Alternatively or additionally, at least one compensating element can be reflective to electromagnetic radiation. In this way, less or no electromagnetic radiation can reach the surface of the fiber structure in the region of the fiber composite structure covered by the at least one compensating element. This is particularly advantageous if the region of the fiber composite structure in which the at least one compensating element is located has a relatively low height. This can prevent this region from becoming too hot, which can lead to damage.
In an additional advantageous embodiment, at least one compensating element may have a mechanical compressibility that, at least in the direction of the force with which the pressing elements press the fiber composite structure, is equal to or less than the corresponding compressibility of the fiber composite structure. In this way, the at least one compensating element causing a greater compression of the fiber composite structure in the region of the at least one compensating element, and thus of the at least one height difference, during the pressing together of the fiber composite structure than outside the region of the height difference can be avoided. In this way, the at least one compensating element causing a change to the at least one height difference when pressing the fiber composite structure can be avoided.
In an additional advantageous embodiment, at least one compensating element can be at least partially flexible. In this way, the at least one compensating element can be demolded from the fiber composite structure more easily. This means that any bending forces during demolding and removal of the compensating element can be better compensated. Such bending forces can arise in particular if the at least one compensating element forms a connection, in particular cementing or adhesion or the like, with the fiber composite structure in the consolidation process. Such connections must be separated upon demolding.
Advantageously, at least one compensating element can be at least partially elastic. In this way, it can regain its original shape after deformation.
In an additional advantageous embodiment, at least one compensating element may exhibit the same thermal behavior or at least a similar thermal behavior as the fiber composite structure. In this way, the at least one compensating element being deformed in relation to the fiber composite structure during heating, whereby the at least one height difference would be deformed, can be avoided. The same or similar thermal behavior can avoid or reduce corresponding mechanical stresses between the at least one compensating element and the fiber composite structure, which would change the surface structure of the fiber composite structure.
Preferably, the compensating element has properties congruent to the fiber composite structure. The compensating element thus has thermal, mechanical and/or electrical properties that are at least almost identical to those of the fiber composite structure.
Advantageously, the melting temperature of the at least one compensating element can be at least as high as the melting temperature of the fiber composite structure and/or the polymers. In this way, the at least one compensating element being deformed more than the fiber composite structure when the pressing elements are pressed together, which would reduce the compensating function of the at least one compensating element, can be avoided.

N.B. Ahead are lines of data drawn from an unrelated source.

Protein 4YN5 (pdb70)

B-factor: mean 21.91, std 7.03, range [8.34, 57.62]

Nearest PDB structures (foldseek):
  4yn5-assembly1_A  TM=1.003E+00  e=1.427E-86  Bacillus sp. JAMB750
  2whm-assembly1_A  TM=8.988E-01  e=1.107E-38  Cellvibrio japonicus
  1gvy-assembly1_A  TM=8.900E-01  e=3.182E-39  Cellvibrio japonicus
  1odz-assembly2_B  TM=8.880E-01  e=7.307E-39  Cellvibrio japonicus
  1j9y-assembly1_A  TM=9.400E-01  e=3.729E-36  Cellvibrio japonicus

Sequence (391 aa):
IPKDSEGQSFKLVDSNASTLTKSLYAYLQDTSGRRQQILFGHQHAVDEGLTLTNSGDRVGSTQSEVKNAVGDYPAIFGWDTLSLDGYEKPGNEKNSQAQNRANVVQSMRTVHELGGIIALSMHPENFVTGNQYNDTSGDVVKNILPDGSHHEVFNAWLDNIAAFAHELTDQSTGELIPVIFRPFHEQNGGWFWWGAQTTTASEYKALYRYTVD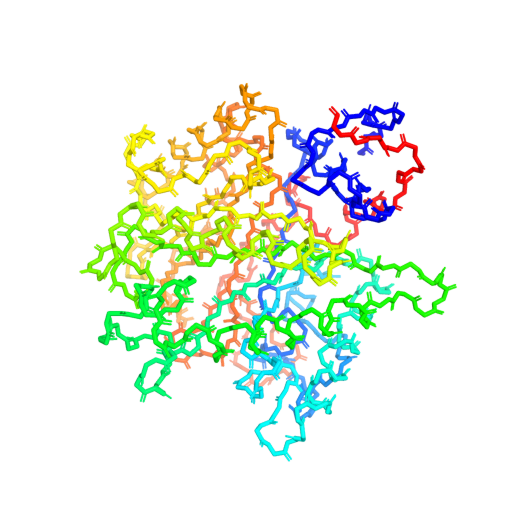YLRDVKGVNNFLYAFSPNNAPFDGNLTQYLRTYPGDQYVDIFGLDQYDNKANAGQATFLNGLTQDLAMISKLADEKGKIAAFTEYGYSPQGFNETGNYLQWYTAVLEAIKKDPNASRIAYMQTWANFGYPTNMFVPYRDVNGNLGGDHELLPNFVEFYEDDYAAFLTEASGWNLYQDISTI

Radius of gyration: 19.62 Å; Cα contacts (8 Å, |Δi|>4): 880; chains: 1; bounding box: 55×48×45 Å

InterPro domains:
  IPR000805 Glycoside hydrolase family 26 [PR00739] (137-151)
  IPR000805 Glycoside hydrolase family 26 [PR00739] (205-222)
  IPR000805 Glycoside hydrolase family 26 [PR00739] (234-257)
  IPR000805 Glycoside hydrolase family 26 [PR00739] (274-286)
  IPR000805 Glycoside hydrolase family 26 [PTHR40079] (12-347)
  IPR005087 Carbohydrate binding module family 11 [PF03425] (700-788)
  IPR008160 Collagen triple helix repeat [PF01391] (874-930)
  IPR008979 Galactose-binding-like domain superfamily [SSF49785] (514-690)
  IPR008979 Galactose-binding-like domain superfamily [SSF49785] (699-865)
  IPR013783 Immunoglobulin-like fold [G3DSA:2.60.40.10] (428-514)
  IPR015295 Carbohydrate binding module 27 [PF09212] (517-687)
  IPR017853 Glycoside hydrolase superfamily [SSF51445] (39-408)
  IPR019931 LPXTG cell wall anchor motif [PF00746] (955-996)
  IPR019931 LPXTG cell wall anchor motif [PS50847] (962-997)
  IPR022790 Glycosyl hydrolase family 26 domain [PF02156] (42-350)
  IPR022790 Glycosyl hydrolase family 26 domain [PS51764] (48-406)

Structure (mmCIF, N/CA/C/O backbone):
data_4YN5
#
_entry.id   4YN5
#
_cell.length_a   124.403
_cell.length_b   124.403
_cell.length_c   45.786
_cell.angle_alpha   90.00
_cell.angle_beta   90.00
_cell.angle_gamma   120.00
#
_symmetry.space_group_name_H-M   'P 65'
#
loop_
_entity.id
_entity.type
_entity.pdbx_description
1 polymer 'Mannan endo-1,4-beta-mannosidase'
2 non-polymer 'CACODYLATE ION'
3 water water
#
loop_
_atom_site.group_PDB
_atom_site.id
_atom_site.type_symbol
_atom_site.label_atom_id
_atom_site.label_alt_id
_atom_site.label_comp_id
_atom_site.label_asym_id
_atom_site.label_entity_id
_atom_site.label_seq_id
_atom_site.pdbx_PDB_ins_code
_atom_site.Cartn_x
_atom_site.Cartn_y
_atom_site.Cartn_z
_atom_site.occupancy
_atom_site.B_iso_or_equiv
_atom_site.auth_seq_id
_atom_site.auth_comp_id
_atom_site.auth_asym_id
_atom_site.auth_atom_id
_atom_site.pdbx_PDB_model_num
ATOM 1 N N . ILE A 1 40 ? 7.769 104.925 -16.006 1.00 39.07 30 ILE A N 1
ATOM 2 C CA . ILE A 1 40 ? 9.180 105.019 -15.440 1.00 38.21 30 ILE A CA 1
ATOM 3 C C . ILE A 1 40 ? 10.205 105.621 -16.456 1.00 37.86 30 ILE A C 1
ATOM 4 O O . ILE A 1 40 ? 10.819 104.909 -17.257 1.00 37.82 30 ILE A O 1
ATOM 9 N N . PRO A 1 41 ? 10.378 106.953 -16.433 1.00 37.30 31 PRO A N 1
ATOM 10 C CA . PRO A 1 41 ? 11.128 107.604 -17.511 1.00 36.80 31 PRO A CA 1
ATOM 11 C C . PRO A 1 41 ? 12.628 107.373 -17.362 1.00 37.01 31 PRO A C 1
ATOM 12 O O . PRO A 1 41 ? 13.144 107.312 -16.231 1.00 36.68 31 PRO A O 1
ATOM 16 N N . LYS A 1 42 ? 13.321 107.233 -18.490 1.00 36.95 32 LYS A N 1
ATOM 17 C CA . LYS A 1 42 ? 14.753 107.064 -18.471 1.00 36.76 32 LYS A CA 1
ATOM 18 C C . LYS A 1 42 ? 15.525 108.368 -18.200 1.00 36.88 32 LYS A C 1
ATOM 19 O O . LYS A 1 42 ? 16.419 108.742 -18.994 1.00 36.01 32 LYS A O 1
ATOM 25 N N . ASP A 1 43 ? 15.232 109.017 -17.062 1.00 36.78 33 ASP A N 1
ATOM 26 C CA . ASP A 1 43 ? 15.924 110.277 -16.678 1.00 37.44 33 ASP A CA 1
ATOM 27 C C . ASP A 1 43 ? 17.453 110.152 -16.668 1.00 37.42 33 ASP A C 1
ATOM 28 O O . ASP A 1 43 ? 18.166 111.100 -17.031 1.00 36.37 33 ASP A O 1
ATOM 33 N N . SER A 1 44 ? 17.955 108.995 -16.221 1.00 37.11 34 SER A N 1
ATOM 34 C CA . SER A 1 44 ? 19.404 108.808 -16.027 1.00 37.37 34 SER A CA 1
ATOM 35 C C . SER A 1 44 ? 20.146 108.377 -17.293 1.00 37.87 34 SER A C 1
ATOM 36 O O . SER A 1 44 ? 21.374 108.188 -17.270 1.00 37.72 34 SER A O 1
ATOM 39 N N . GLU A 1 45 ? 19.394 108.199 -18.381 1.00 38.57 35 GLU A N 1
ATOM 40 C CA . GLU A 1 45 ? 19.972 107.846 -19.670 1.00 39.90 35 GLU A CA 1
ATOM 41 C C . GLU A 1 45 ? 20.876 108.973 -20.145 1.00 41.07 35 GLU A C 1
ATOM 42 O O . GLU A 1 45 ? 20.534 110.159 -20.014 1.00 41.00 35 GLU A O 1
ATOM 48 N N . GLY A 1 46 ? 22.052 108.587 -20.640 1.00 42.33 36 GLY A N 1
ATOM 49 C CA . GLY A 1 46 ? 23.042 109.528 -21.152 1.00 43.56 36 GLY A CA 1
ATOM 50 C C . GLY A 1 46 ? 23.835 110.184 -20.044 1.00 44.83 36 GLY A C 1
ATOM 51 O O . GLY A 1 46 ? 24.752 110.973 -20.309 1.00 45.26 36 GLY A O 1
ATOM 52 N N . GLN A 1 47 ? 23.484 109.861 -18.802 1.00 45.71 37 GLN A N 1
ATOM 53 C CA . GLN A 1 47 ? 24.128 110.459 -17.640 1.00 46.85 37 GLN A CA 1
ATOM 54 C C . GLN A 1 47 ? 25.342 109.622 -17.194 1.00 46.65 37 GLN A C 1
ATOM 55 O O . GLN A 1 47 ? 25.649 108.580 -17.785 1.00 46.60 37 GLN A O 1
ATOM 61 N N . SER A 1 48 ? 26.032 110.097 -16.156 1.00 46.40 38 SER A N 1
ATOM 62 C CA . SER A 1 48 ? 27.155 109.388 -15.569 1.00 46.03 38 SER A CA 1
ATOM 63 C C . SER A 1 48 ? 27.047 109.298 -14.048 1.00 45.86 38 SER A C 1
ATOM 64 O O . SER A 1 48 ? 26.516 110.203 -13.392 1.00 46.01 38 SER A O 1
ATOM 67 N N . PHE A 1 49 ? 27.555 108.198 -13.497 1.00 44.68 39 PHE A N 1
ATOM 68 C CA . PHE A 1 49 ? 27.395 107.897 -12.075 1.00 43.33 39 PHE A CA 1
ATOM 69 C C . PHE A 1 49 ? 28.674 107.391 -11.449 1.00 41.32 39 PHE A C 1
ATOM 70 O O . PHE A 1 49 ? 29.481 106.698 -12.089 1.00 41.31 39 PHE A O 1
ATOM 78 N N . LYS A 1 50 ? 28.855 107.738 -10.189 1.00 39.14 40 LYS A N 1
ATOM 79 C CA . LYS A 1 50 ? 29.995 107.271 -9.432 1.00 37.46 40 LYS A CA 1
ATOM 80 C C . LYS A 1 50 ? 29.607 105.891 -8.860 1.00 35.57 40 LYS A C 1
ATOM 81 O O . LYS A 1 50 ? 28.852 105.809 -7.881 1.00 35.28 40 LYS A O 1
ATOM 87 N N . LEU A 1 51 ? 30.061 104.820 -9.523 1.00 32.81 41 LEU A N 1
ATOM 88 C CA . LEU A 1 51 ? 29.791 103.464 -9.067 1.00 29.21 41 LEU A CA 1
ATOM 89 C C . LEU A 1 51 ? 31.056 102.992 -8.461 1.00 27.67 41 LEU A C 1
ATOM 90 O O . LEU A 1 51 ? 32.147 103.428 -8.850 1.00 27.07 41 LEU A O 1
ATOM 95 N N . VAL A 1 52 ? 30.925 102.087 -7.510 1.00 25.41 42 VAL A N 1
ATOM 96 C CA . VAL A 1 52 ? 32.058 101.477 -6.863 1.00 24.22 42 VAL A CA 1
ATOM 97 C C . VAL A 1 52 ? 32.994 100.900 -7.924 1.00 24.33 42 VAL A C 1
ATOM 98 O O . VAL A 1 52 ? 34.209 101.047 -7.812 1.00 25.00 42 VAL A O 1
ATOM 102 N N . ASP A 1 53 ? 32.394 100.245 -8.924 1.00 24.94 43 ASP A N 1
ATOM 103 C CA . ASP A 1 53 ? 33.101 99.681 -10.094 1.00 25.01 43 ASP A CA 1
ATOM 104 C C . ASP A 1 53 ? 32.998 100.621 -11.290 1.00 25.44 43 ASP A C 1
ATOM 105 O O . ASP A 1 53 ? 31.965 100.692 -11.948 1.00 24.54 43 ASP A O 1
ATOM 110 N N . SER A 1 54 ? 34.070 101.382 -11.549 1.00 26.45 44 SER A N 1
ATOM 111 C CA . SER A 1 54 ? 34.066 102.244 -12.737 1.00 27.54 44 SER A CA 1
ATOM 112 C C . SER A 1 54 ? 33.976 101.420 -14.050 1.00 28.00 44 SER A C 1
ATOM 113 O O . SER A 1 54 ? 33.542 101.932 -15.092 1.00 28.89 44 SER A O 1
ATOM 116 N N . ASN A 1 55 ? 34.316 100.132 -13.988 1.00 27.18 45 ASN A N 1
ATOM 117 C CA . ASN A 1 55 ? 34.288 99.276 -15.186 1.00 26.21 45 ASN A CA 1
ATOM 118 C C . ASN A 1 55 ? 33.063 98.353 -15.170 1.00 25.67 45 ASN A C 1
ATOM 119 O O . ASN A 1 55 ? 33.091 97.294 -15.766 1.00 24.93 45 ASN A O 1
ATOM 124 N N . ALA A 1 56 ? 31.997 98.761 -14.466 1.00 25.17 46 ALA A N 1
ATOM 125 C CA . ALA A 1 56 ? 30.758 97.972 -14.346 1.00 24.83 46 ALA A CA 1
ATOM 126 C C . ALA A 1 56 ? 30.152 97.728 -15.716 1.00 25.37 46 ALA A C 1
ATOM 127 O O . ALA A 1 56 ? 30.181 98.615 -16.569 1.00 25.63 46 ALA A O 1
ATOM 129 N N . SER A 1 57 ? 29.627 96.522 -15.941 1.00 24.04 47 SER A N 1
ATOM 130 C CA . SER A 1 57 ? 29.110 96.127 -17.251 1.00 24.21 47 SER A CA 1
ATOM 131 C C . SER A 1 57 ? 27.836 96.855 -17.651 1.00 24.11 47 SER A C 1
ATOM 132 O O . SER A 1 57 ? 27.222 97.552 -16.831 1.00 22.67 47 SER A O 1
ATOM 135 N N . THR A 1 58 ? 27.415 96.655 -18.898 1.00 23.36 48 THR A N 1
ATOM 136 C CA . THR A 1 58 ? 26.319 97.447 -19.449 1.00 24.57 48 THR A CA 1
ATOM 137 C C . THR A 1 58 ? 25.025 97.308 -18.643 1.00 24.15 48 THR A C 1
ATOM 138 O O . THR A 1 58 ? 24.395 98.310 -18.323 1.00 23.64 48 THR A O 1
ATOM 142 N N . LEU A 1 59 ? 24.648 96.062 -18.317 1.00 24.06 49 LEU A N 1
ATOM 143 C CA . LEU A 1 59 ? 23.398 95.807 -17.597 1.00 22.57 49 LEU A CA 1
ATOM 144 C C . LEU A 1 59 ? 23.524 96.209 -16.126 1.00 22.31 49 LEU A C 1
ATOM 145 O O . LEU A 1 59 ? 22.530 96.555 -15.512 1.00 23.15 49 LEU A O 1
ATOM 150 N N . THR A 1 60 ? 24.738 96.145 -15.573 1.00 21.59 50 THR A N 1
ATOM 151 C CA . THR A 1 60 ? 24.994 96.588 -14.186 1.00 21.18 50 THR A CA 1
ATOM 152 C C . THR A 1 60 ? 24.797 98.095 -14.101 1.00 22.15 50 THR A C 1
ATOM 153 O O . THR A 1 60 ? 24.065 98.592 -13.230 1.00 21.95 50 THR A O 1
ATOM 157 N N . LYS A 1 61 ? 25.427 98.833 -15.024 1.00 21.51 51 LYS A N 1
ATOM 158 C CA . LYS A 1 61 ? 25.179 100.270 -15.134 1.00 21.93 51 LYS A CA 1
ATOM 159 C C . LYS A 1 61 ? 23.692 100.573 -15.326 1.00 20.40 51 LYS A C 1
ATOM 160 O O . LYS A 1 61 ? 23.148 101.526 -14.727 1.00 20.50 51 LYS A O 1
ATOM 166 N N . SER A 1 62 ? 23.029 99.774 -16.166 1.00 20.42 52 SER A N 1
ATOM 167 C CA . SER A 1 62 ? 21.621 99.982 -16.478 1.00 19.55 52 SER A CA 1
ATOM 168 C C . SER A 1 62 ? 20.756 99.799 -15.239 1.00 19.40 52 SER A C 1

Advantageously, the thermal expansion of the at least one compensating element can be lower than the thermal expansion of the fiber composite structure. In this way, the at least one compensating element extending beyond the region of the at least one height difference can be avoided.

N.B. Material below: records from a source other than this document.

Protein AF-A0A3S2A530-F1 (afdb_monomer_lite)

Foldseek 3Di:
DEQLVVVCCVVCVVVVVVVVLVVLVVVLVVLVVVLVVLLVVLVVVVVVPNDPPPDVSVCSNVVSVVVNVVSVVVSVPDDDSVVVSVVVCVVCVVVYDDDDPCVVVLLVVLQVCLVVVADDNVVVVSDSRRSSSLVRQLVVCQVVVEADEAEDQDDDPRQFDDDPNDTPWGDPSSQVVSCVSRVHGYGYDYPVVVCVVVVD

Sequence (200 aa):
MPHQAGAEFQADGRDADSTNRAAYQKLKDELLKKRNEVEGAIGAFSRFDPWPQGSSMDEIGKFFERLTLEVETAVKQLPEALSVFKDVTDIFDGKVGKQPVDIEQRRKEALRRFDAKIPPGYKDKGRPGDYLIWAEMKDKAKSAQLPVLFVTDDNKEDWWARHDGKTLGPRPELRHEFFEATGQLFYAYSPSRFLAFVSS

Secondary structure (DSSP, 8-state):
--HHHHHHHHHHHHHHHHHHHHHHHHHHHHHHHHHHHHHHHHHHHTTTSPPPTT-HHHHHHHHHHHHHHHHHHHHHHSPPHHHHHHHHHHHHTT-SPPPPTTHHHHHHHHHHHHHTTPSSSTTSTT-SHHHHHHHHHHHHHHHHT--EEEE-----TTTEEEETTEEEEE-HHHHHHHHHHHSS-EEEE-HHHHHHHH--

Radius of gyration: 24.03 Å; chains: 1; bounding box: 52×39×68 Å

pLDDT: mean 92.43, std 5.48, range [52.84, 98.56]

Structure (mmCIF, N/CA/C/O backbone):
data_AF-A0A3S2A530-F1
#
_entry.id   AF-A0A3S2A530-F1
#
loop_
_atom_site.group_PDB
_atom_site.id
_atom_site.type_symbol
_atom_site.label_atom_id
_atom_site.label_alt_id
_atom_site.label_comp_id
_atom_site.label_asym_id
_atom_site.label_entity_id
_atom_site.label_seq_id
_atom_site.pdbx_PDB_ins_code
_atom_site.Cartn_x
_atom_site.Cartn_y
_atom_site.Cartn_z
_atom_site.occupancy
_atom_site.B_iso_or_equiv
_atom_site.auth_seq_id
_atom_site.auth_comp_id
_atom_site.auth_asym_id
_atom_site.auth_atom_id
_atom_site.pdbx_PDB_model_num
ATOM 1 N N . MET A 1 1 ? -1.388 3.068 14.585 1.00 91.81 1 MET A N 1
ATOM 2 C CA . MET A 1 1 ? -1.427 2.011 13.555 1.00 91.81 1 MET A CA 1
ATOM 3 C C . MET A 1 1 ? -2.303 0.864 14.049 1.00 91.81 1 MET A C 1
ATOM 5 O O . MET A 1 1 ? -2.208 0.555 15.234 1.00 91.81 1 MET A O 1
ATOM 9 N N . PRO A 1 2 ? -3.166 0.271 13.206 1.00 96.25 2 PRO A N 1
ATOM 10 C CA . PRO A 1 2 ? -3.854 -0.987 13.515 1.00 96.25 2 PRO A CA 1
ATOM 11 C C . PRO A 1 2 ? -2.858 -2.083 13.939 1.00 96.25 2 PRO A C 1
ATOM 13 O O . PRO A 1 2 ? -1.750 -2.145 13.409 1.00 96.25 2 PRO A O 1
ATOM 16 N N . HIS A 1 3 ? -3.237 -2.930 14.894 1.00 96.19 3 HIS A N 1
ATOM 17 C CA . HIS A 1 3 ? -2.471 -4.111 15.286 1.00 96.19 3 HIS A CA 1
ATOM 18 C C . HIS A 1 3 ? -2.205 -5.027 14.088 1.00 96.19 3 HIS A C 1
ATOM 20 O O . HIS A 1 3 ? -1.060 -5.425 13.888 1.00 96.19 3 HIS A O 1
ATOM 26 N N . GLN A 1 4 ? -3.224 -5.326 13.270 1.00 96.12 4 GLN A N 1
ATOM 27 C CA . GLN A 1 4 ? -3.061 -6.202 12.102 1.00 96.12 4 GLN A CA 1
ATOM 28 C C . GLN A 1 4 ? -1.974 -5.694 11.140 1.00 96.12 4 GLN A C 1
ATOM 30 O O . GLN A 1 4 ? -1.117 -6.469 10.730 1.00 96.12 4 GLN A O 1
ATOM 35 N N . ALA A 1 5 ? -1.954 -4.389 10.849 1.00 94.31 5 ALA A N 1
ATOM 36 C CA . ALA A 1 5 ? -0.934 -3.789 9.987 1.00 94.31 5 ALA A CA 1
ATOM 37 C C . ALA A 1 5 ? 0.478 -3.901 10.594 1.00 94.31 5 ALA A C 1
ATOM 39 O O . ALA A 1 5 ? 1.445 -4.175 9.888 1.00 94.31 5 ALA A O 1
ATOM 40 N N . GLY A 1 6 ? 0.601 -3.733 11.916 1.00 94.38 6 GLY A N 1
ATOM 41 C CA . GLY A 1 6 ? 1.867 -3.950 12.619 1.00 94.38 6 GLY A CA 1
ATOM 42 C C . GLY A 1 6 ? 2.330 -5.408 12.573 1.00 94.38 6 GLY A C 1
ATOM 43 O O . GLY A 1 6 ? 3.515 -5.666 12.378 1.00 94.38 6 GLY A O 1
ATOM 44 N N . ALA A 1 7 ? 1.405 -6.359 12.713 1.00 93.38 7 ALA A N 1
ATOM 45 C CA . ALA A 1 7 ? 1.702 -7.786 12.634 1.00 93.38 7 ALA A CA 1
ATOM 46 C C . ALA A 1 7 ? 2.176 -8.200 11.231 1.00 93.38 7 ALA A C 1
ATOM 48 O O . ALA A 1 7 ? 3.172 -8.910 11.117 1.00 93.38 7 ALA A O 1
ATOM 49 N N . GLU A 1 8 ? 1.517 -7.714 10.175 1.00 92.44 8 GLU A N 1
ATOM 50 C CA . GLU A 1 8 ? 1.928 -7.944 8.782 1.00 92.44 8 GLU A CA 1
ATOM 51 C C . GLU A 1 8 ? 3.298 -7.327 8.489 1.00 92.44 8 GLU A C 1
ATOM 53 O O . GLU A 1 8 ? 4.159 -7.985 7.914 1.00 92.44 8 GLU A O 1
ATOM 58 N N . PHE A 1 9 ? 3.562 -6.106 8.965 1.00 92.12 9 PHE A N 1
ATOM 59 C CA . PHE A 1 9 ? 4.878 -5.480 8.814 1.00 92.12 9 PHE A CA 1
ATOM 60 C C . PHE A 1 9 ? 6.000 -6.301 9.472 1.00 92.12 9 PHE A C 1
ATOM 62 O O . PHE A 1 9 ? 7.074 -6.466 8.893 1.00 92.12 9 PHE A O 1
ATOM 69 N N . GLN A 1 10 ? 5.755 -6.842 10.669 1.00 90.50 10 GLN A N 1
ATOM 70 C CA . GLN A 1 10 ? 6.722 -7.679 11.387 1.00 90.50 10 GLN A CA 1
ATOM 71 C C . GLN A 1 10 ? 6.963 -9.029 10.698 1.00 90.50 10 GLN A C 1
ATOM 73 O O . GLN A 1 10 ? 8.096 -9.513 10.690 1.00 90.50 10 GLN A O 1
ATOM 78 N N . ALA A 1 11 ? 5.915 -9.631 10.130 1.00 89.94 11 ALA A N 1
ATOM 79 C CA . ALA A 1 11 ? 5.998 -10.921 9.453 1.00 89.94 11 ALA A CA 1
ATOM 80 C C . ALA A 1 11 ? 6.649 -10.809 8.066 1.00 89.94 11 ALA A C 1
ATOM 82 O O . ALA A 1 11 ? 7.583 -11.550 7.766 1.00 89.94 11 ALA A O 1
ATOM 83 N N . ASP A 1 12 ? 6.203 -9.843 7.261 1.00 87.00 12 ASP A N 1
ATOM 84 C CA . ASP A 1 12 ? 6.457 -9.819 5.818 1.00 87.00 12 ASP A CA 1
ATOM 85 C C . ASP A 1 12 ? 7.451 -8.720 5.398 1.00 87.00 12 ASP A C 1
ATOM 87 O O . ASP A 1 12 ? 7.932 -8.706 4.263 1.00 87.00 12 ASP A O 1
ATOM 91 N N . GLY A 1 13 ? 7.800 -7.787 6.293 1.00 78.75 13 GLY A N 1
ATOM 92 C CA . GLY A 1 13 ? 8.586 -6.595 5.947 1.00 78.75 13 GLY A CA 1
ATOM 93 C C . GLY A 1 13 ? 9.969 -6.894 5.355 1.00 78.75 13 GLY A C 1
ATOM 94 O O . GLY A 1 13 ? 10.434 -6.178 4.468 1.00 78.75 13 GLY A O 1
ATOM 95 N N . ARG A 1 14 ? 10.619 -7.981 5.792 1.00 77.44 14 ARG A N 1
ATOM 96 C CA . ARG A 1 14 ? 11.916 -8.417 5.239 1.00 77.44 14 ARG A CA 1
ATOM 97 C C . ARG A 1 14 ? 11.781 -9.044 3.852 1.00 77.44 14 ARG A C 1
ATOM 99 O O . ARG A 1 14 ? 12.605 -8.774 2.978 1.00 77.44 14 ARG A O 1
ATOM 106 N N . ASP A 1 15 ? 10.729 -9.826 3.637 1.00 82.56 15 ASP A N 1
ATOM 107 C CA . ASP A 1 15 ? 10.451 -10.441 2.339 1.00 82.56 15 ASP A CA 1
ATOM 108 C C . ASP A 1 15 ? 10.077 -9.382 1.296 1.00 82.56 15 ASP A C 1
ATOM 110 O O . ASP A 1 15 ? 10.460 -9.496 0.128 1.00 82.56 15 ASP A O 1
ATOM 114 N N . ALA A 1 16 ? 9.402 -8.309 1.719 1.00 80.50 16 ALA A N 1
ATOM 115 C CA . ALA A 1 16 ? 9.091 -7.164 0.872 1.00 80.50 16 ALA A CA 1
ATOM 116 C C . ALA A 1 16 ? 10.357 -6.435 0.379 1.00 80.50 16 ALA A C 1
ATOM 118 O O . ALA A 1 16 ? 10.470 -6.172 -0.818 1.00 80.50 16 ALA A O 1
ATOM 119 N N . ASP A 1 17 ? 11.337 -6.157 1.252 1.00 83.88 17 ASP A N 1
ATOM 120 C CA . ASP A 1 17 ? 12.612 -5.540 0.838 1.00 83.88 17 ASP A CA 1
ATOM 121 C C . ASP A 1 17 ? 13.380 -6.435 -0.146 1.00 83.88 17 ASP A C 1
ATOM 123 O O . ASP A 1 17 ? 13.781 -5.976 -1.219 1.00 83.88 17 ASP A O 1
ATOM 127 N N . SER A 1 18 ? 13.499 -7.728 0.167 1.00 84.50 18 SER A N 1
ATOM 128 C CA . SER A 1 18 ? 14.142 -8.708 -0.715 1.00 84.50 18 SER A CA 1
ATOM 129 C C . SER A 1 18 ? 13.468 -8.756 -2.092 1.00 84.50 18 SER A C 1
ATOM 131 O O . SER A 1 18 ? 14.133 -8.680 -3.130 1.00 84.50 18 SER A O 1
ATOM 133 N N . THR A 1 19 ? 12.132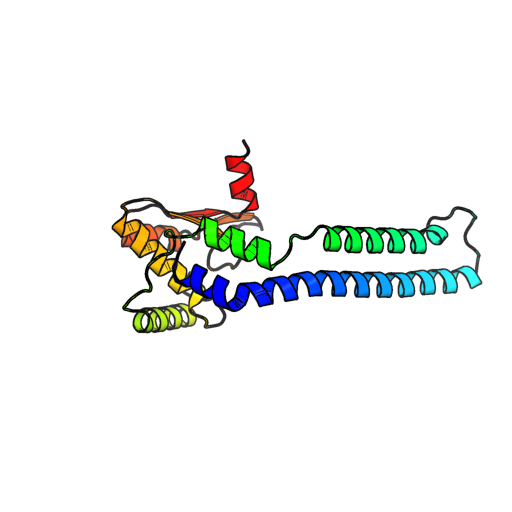 -8.785 -2.118 1.00 85.25 19 THR A N 1
ATOM 134 C CA . THR A 1 19 ? 11.339 -8.773 -3.355 1.00 85.25 19 THR A CA 1
ATOM 135 C C . THR A 1 19 ? 11.554 -7.488 -4.155 1.00 85.25 19 THR A C 1
ATOM 137 O O . THR A 1 19 ? 11.735 -7.548 -5.374 1.00 85.25 19 THR A O 1
ATOM 140 N N . ASN A 1 20 ? 11.590 -6.334 -3.486 1.00 84.31 20 ASN A N 1
ATOM 141 C CA . ASN A 1 20 ? 11.818 -5.039 -4.124 1.00 84.31 20 ASN A CA 1
ATOM 142 C C . ASN A 1 20 ? 13.215 -4.959 -4.750 1.00 84.31 20 ASN A C 1
ATOM 144 O O . ASN A 1 20 ? 13.352 -4.558 -5.906 1.00 84.31 20 ASN A O 1
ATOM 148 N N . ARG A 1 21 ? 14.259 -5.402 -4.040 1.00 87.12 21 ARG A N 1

In an additional advantageous embodiment, at least one compensating element may comprise or consist of glass, quartz glass, composite material, metal or a combination of different materials. In this way, the required mechanical and/or thermal properties can be achieved with the corresponding material or a combination of materials.
Advantageously, at least one compensating element may comprise or consist of chrome-plated, polished or similarly machined metal. Thus, mirrored surfaces reflecting electromagnetic radiation can be realized.
Advantageously, the at least one compensating element can be made of stainless steel, non-heat-expanding steel, aluminum or the like. In this way, the required mechanical and thermal stability can be achieved.
Advantageously, at least one compensating element can be made of the same material as the fiber composite structure.
Alternatively or additionally, the at least one compensating element can be a disposable product that must be disposed of after a single use. This is the case in particular if the compensating material does not have reversible properties and has undergone a physical and/or chemical change from its original form after consolidation.
Alternatively or additionally, at least one compensating element can comprise or consist of the same material as at least one of the pressing elements. In this way, the at least one compensating element can better withstand the thermal and mechanical forces occurring during consolidation.
In an additional advantageous embodiment, at least one compensating element can have, at least on its side facing toward the fiber composite structure, a surface that does not adhere to the fiber composite structure, and/or at least one compensating element can be non-adhesively coated for the fiber composite structure, at least on the side facing toward the fiber composite structure, and/or at least one separating layer can be arranged between at least one compensating element and the fiber composite structure, which separating layer can prevent or minimize adhesion of the fiber composite structure to the surface of the at least one compensating element.
In this way, a connection, in particular cementing or adhesion or the like, between the at least one compensating element and the fiber composite structure can be prevented or at least reduced.
Advantageously, at least one separating film can be arranged between the at least one compensating element and the fiber composite structure. The at least one separating film can prevent the at least one compensating element from adhering to the fiber composite structure.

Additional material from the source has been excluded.